DAQ System Helps General Atomics Develop Motor for Aerospace Application

General Atomics Engineering teams follow a structured process when designing and evaluating a prototype. As an example, one project is a motor-development program for a three-phase brushless AC motor rated at hundreds of kilowatts for an aerospace application. The motor is very lightweight for its power rating and operates at very high inverter switching frequencies. The GA-EMS team is multidisciplinary and includes mechanical and electrical engineers as well as manufacturing engineers. The team engages outside suppliers for their expertise in areas extending down to details such as magnet wire and bearings.

GA-EMS lead electrical engineer, Matthew Zolot, described in general how the company approaches such projects. “We follow an R&D progression to develop clean-sheet prototype motors; we start with specification and requirements followed by an analytical proof of concept,” he said. “The design is iterated until we’ve converged on an optimal concept solution. At that point, we go through an internal design review before moving on to prototype production followed by experimental proof of concept.” The key verification parameters fall into three main categories: the thermal system, the electromagnetic system, and the structural or rotor-dynamic system.

According to GA-EMS, measurements on a new aerospace motor can present significant challenges. At these power, voltage, and current levels, one of the biggest challenges is measurement noise while the motor is operating. “We aim to minimize the noise coupling into the measurement signals or else we’ll have to clean the signals up while we are acquiring them or afterward,” Zolot said.

The team collects considerable amounts of data during its test. During the first article prototype operation, the focus is on the vibration (accelerometer) data to monitor the prototype’s build integrity during the initial tests. Simultaneously, GA-EMS collects data that will provide indications that the electromagnetic system is operating as expected, like back EMF and the phase currents. These early mechanical and electromagnetic tests are short duration.

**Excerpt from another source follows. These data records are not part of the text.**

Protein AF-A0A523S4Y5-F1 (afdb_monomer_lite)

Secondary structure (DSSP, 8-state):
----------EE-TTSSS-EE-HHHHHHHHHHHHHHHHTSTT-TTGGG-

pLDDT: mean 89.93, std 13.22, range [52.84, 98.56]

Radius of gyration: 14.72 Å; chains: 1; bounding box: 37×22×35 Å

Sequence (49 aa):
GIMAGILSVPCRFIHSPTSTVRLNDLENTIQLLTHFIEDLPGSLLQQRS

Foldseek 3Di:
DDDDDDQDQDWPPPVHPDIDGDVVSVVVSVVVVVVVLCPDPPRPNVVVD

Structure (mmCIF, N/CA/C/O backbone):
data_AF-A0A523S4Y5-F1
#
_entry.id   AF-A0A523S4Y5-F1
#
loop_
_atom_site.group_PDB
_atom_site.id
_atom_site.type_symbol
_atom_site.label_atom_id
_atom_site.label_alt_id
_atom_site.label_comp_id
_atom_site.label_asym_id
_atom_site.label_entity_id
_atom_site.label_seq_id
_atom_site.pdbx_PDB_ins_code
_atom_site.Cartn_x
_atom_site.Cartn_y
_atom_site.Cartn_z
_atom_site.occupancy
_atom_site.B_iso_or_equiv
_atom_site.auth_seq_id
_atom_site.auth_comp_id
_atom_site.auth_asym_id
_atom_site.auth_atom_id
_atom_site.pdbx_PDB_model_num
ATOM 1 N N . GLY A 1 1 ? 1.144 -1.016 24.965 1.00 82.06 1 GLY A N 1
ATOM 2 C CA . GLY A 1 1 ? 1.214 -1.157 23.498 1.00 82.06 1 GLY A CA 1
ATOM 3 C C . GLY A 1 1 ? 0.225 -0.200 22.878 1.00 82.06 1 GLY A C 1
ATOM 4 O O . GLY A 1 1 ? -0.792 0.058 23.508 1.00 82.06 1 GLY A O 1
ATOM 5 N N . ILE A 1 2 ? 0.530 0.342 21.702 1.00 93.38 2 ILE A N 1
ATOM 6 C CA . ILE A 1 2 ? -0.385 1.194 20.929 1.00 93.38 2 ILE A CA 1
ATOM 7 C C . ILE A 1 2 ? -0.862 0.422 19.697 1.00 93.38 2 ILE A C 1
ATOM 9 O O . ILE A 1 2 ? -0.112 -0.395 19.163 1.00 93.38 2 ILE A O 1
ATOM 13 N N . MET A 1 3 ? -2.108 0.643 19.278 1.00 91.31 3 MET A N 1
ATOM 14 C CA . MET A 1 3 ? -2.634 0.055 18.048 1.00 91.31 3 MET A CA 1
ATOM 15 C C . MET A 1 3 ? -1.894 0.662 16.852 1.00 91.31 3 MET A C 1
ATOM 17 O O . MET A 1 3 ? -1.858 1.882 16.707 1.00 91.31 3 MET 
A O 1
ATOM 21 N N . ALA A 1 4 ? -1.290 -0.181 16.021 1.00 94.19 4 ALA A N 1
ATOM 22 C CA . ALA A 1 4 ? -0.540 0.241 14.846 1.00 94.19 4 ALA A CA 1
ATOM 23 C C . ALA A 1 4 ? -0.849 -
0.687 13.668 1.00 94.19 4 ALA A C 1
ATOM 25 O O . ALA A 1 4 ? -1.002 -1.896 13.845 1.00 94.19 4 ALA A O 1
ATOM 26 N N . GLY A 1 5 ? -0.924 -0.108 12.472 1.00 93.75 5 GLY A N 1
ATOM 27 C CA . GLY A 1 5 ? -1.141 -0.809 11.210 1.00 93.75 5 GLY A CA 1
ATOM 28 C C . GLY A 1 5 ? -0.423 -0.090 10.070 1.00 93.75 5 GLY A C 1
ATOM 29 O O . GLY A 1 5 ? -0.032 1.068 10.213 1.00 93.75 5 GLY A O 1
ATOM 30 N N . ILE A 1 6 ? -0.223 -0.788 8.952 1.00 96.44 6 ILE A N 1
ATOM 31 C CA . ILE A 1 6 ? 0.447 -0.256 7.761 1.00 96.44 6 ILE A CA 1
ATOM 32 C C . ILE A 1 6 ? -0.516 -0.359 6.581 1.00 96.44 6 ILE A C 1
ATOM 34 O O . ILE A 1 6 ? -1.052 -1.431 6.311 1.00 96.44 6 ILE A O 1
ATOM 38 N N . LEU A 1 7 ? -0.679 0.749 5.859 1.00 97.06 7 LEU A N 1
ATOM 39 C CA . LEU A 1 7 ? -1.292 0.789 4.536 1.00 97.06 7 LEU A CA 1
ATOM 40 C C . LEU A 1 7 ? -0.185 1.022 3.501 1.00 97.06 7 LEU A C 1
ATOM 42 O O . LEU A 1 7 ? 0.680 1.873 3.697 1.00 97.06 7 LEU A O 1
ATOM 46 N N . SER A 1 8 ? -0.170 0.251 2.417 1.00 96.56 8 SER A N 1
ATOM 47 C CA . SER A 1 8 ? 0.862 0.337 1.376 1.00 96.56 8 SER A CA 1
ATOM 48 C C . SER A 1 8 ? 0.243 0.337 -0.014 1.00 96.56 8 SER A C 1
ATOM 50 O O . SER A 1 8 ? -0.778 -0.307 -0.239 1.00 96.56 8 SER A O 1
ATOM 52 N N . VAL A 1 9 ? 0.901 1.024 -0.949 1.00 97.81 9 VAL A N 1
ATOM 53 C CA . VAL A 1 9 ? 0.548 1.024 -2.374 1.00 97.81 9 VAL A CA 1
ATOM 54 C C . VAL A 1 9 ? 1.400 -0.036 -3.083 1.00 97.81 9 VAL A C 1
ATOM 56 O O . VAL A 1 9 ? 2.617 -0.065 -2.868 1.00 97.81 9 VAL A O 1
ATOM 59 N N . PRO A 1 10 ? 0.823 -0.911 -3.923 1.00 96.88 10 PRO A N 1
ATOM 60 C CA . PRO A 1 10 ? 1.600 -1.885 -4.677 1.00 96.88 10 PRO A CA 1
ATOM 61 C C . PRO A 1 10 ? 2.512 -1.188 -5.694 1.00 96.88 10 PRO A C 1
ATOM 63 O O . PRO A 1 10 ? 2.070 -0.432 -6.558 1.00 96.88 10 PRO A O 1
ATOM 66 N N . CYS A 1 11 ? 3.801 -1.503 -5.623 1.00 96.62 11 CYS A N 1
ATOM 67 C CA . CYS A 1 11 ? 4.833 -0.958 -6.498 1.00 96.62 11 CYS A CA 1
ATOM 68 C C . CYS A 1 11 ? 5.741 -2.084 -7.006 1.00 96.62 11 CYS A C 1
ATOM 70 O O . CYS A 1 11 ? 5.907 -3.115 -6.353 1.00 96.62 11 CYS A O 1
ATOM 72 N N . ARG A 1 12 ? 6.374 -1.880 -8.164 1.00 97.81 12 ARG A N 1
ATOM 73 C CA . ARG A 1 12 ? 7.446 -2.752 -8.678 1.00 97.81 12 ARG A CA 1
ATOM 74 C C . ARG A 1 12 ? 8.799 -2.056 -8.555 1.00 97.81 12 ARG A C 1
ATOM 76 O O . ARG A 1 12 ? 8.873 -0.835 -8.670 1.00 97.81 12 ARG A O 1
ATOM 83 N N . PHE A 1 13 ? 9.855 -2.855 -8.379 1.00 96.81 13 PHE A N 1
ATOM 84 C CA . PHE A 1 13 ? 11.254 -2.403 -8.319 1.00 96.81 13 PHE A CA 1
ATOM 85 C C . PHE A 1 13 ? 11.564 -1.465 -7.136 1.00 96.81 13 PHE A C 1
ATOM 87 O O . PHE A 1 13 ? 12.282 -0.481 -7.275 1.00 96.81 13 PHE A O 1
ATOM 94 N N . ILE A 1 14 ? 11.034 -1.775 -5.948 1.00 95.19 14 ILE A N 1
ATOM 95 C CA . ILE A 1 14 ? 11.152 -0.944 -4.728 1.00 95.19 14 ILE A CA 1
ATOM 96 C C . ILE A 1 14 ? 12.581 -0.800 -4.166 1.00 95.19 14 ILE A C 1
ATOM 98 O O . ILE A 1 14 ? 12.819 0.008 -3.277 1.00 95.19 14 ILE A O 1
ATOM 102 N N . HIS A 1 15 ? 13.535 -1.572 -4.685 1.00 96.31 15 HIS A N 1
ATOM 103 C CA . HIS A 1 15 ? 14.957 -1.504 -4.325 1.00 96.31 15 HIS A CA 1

As the GA-EMS team builds confidence in the prototype builds and the system’s operation, the testing effort moves onto longer duration runs. The test setup shifts focus to evaluate the thermal capabilities. Meeting thermal targets under representative profiles comprises key performance metrics. This stage of validation allows for characterization of the overall efficiency and the cooling system performance.

Aerospace applications can present unique challenges related to thermal performance. “On this type of motor, we use both liquid and air for heat removal, which isn’t necessarily something that you do in other fields that are not aviation-based,” Zolot said. “It’s different from land-based applications in that respect.”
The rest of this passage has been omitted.